Два чувства, едва ли не в равной мере острых, борются в Чаадаеве — тоска по родине и страх перед идиотизмом русской деревенской жизни, с которым, как полагает Чаадаев, ему неизбежно придется столкнуться по возвращении домой. «...Вот беда! — пишет он брату, — хочу домой, а дома нету».
Так проходят месяцы, «годы.
По письмам Чаадаева к Михаилу трудно, очень трудно судить, о чем думает во время своих странствий Чаадаев, куда теперь устремляются его мысли, какие процессы подспудно происходят теперь в его сознании. В письмах брату Чаадаев толкует все больше о разных пустяках или о деньгах, жалуется на здоровье, на настроение. Очень немногочисленные письма Чаадаева к другим людям носят исключительно деловой характер, очень кратки.
Правда, приблизительно через год после своего отъезда за границу, когда Чаадаев получает известие о большом петербургском наводнении 7 ноября 1824 года, в его письме к брату вдруг прорываются какие-то очень искренние и новые для него ноты. «Я здесь узнал, — пишет Чаадаев из Милана, — про ужасное бедствие, постигшее Петербург; — волосы у меня стали дыбом.
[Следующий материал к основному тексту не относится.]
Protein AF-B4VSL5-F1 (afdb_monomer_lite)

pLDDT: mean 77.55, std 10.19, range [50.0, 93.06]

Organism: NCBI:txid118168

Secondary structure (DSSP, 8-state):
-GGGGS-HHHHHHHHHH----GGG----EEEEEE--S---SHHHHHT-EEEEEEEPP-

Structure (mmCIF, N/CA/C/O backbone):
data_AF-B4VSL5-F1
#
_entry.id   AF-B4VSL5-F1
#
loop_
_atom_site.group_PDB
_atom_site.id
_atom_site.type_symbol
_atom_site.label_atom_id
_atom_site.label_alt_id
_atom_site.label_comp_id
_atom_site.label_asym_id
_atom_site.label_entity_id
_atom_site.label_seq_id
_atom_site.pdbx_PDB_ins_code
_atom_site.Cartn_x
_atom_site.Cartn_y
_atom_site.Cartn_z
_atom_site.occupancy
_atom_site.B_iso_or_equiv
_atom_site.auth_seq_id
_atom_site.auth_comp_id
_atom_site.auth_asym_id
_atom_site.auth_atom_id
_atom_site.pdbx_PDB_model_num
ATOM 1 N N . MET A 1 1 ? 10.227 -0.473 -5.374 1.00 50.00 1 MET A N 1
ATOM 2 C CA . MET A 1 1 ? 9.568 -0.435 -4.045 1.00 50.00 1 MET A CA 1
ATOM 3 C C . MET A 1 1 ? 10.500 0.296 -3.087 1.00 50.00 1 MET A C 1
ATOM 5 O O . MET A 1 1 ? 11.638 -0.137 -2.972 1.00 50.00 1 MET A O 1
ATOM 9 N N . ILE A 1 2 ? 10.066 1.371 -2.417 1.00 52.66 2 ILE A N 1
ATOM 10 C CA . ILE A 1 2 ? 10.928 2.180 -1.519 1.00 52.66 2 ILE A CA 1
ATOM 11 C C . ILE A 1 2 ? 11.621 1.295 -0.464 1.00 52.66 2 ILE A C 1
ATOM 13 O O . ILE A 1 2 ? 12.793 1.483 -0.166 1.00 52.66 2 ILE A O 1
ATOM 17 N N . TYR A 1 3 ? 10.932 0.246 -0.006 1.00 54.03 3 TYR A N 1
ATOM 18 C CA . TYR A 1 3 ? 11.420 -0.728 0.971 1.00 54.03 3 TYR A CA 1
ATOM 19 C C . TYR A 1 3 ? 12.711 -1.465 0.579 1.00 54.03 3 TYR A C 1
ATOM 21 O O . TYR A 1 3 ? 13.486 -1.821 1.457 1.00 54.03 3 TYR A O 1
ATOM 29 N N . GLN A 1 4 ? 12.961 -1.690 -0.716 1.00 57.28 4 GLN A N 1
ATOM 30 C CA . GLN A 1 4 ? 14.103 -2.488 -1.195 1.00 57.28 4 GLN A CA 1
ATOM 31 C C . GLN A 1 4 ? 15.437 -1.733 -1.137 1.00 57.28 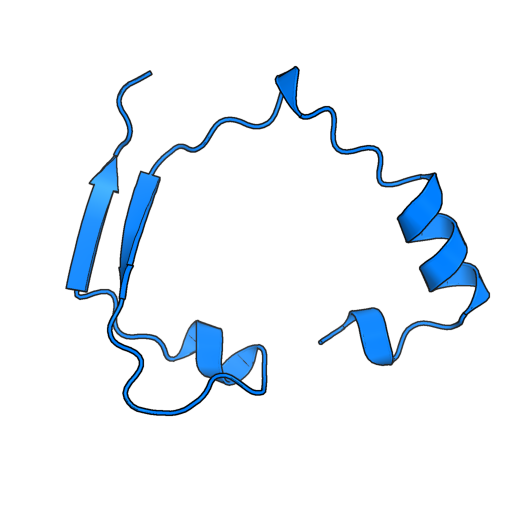4 GLN A C 1
ATOM 33 O O . GLN A 1 4 ? 16.491 -2.359 -1.133 1.00 57.28 4 GLN A O 1
ATOM 38 N N . HIS A 1 5 ? 15.387 -0.400 -1.082 1.00 70.62 5 HIS A N 1
ATOM 39 C CA . HIS A 1 5 ? 16.569 0.465 -1.015 1.00 70.62 5 HIS A CA 1
ATOM 40 C C . HIS A 1 5 ? 16.819 1.017 0.392 1.00 70.62 5 HIS A C 1
ATOM 42 O O . HIS A 1 5 ? 17.746 1.796 0.593 1.00 70.62 5 HIS A O 1
ATOM 48 N N . LEU A 1 6 ? 15.987 0.637 1.365 1.00 72.69 6 LEU A N 1
ATOM 49 C CA . LEU A 1 6 ? 16.202 0.993 2.759 1.00 72.69 6 LEU A CA 1
ATOM 50 C C . LEU A 1 6 ? 17.291 0.113 3.355 1.00 72.69 6 LEU A C 1
ATOM 52 O O . LEU A 1 6 ? 17.352 -1.085 3.083 1.00 72.69 6 LEU A O 1
ATOM 56 N N . ASP A 1 7 ? 18.108 0.710 4.212 1.00 81.62 7 ASP A N 1
ATOM 57 C CA . ASP A 1 7 ? 19.111 -0.015 4.977 1.00 81.62 7 ASP A CA 1
ATOM 58 C C . ASP A 1 7 ? 18.445 -1.100 5.845 1.00 81.62 7 ASP A C 1
ATOM 60 O O . ASP A 1 7 ? 17.335 -0.903 6.356 1.00 81.62 7 ASP A O 1
ATOM 64 N N . GLN A 1 8 ? 19.101 -2.245 6.035 1.00 78.62 8 GLN A N 1
ATOM 65 C CA . GLN A 1 8 ? 18.520 -3.398 6.741 1.00 78.62 8 GLN A CA 1
ATOM 66 C C . GLN A 1 8 ? 18.058 -3.039 8.159 1.00 78.62 8 GLN A C 1
ATOM 68 O O . GLN A 1 8 ? 17.035 -3.541 8.631 1.00 78.62 8 GLN A O 1
ATOM 73 N N . ALA A 1 9 ? 18.774 -2.134 8.830 1.00 79.75 9 ALA A N 1
ATOM 74 C CA . ALA A 1 9 ? 18.393 -1.627 10.145 1.00 79.75 9 ALA A CA 1
ATOM 75 C C . ALA A 1 9 ? 17.066 -0.848 10.104 1.00 79.75 9 ALA A C 1
ATOM 77 O O . ALA A 1 9 ? 16.218 -1.020 10.980 1.00 79.75 9 ALA A O 1
ATOM 78 N N . VAL A 1 10 ? 16.857 -0.039 9.062 1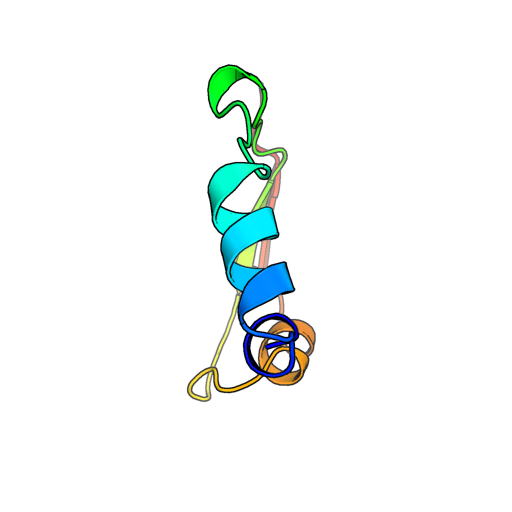.00 75.88 10 VAL A N 1
ATOM 79 C CA . VAL A 1 10 ? 15.629 0.740 8.854 1.00 75.88 10 VAL A CA 1
ATOM 80 C C . VAL A 1 10 ? 14.474 -0.175 8.454 1.00 75.88 10 VAL A C 1
ATOM 82 O O . VAL A 1 10 ? 13.376 -0.025 8.983 1.00 75.88 10 VAL A O 1
ATOM 85 N N . GLN A 1 11 ? 14.718 -1.172 7.598 1.00 72.25 11 GLN A N 1
ATOM 86 C CA . GLN A 1 11 ? 13.713 -2.182 7.247 1.00 72.25 11 GLN A CA 1
ATOM 87 C C . GLN A 1 11 ? 13.235 -2.956 8.477 1.00 72.25 11 GLN A C 1
ATOM 89 O O . GLN A 1 11 ? 12.031 -3.139 8.661 1.00 72.25 11 GLN A O 1
ATOM 94 N N . LYS A 1 12 ? 14.173 -3.389 9.331 1.00 75.06 12 LYS A N 1
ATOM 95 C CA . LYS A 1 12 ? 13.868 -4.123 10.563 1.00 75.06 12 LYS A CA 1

Руссо писал к Вольтеру по поводу Лиссабонского землетрясения, что люди всему сами виноваты; зачем живут и теснятся они в городах и в высоких мазанках! Безумная философия! Конечно, не сам Бог, честолюбие и корыстолюбие людей воздвигли Петербург, но какое дело до этого! разве тот, кто сотворил мир, не может, когда захочет, и весь его превратить в прах! Конечно, — замечает Чаадаев, — мы не должны себя сами губить, но первое наше правило должно быть не беды избегать, а не заслуживать ее. Я плакал как ребенок, читая газеты... Это горе так велико, что я было забыл за ним свое собственное... что наше горе перед этим! Страшно подумать, что из этих тысяч людей, которых более нет, сколько погибло в минуту преступных мыслей и дел! Как явятся они перед Богом!»
Процитировав этот отрывок из письма, Гершензон замечает. «Это пишет не единомышленник Якушкина и Муравьева-Апостола, а ученик Штиллинга: в громадном общественном бедствии, в гибели сотен людей и разорении тысяч перед ним встает один вопрос: о Божьем гневе и загробном возмездии».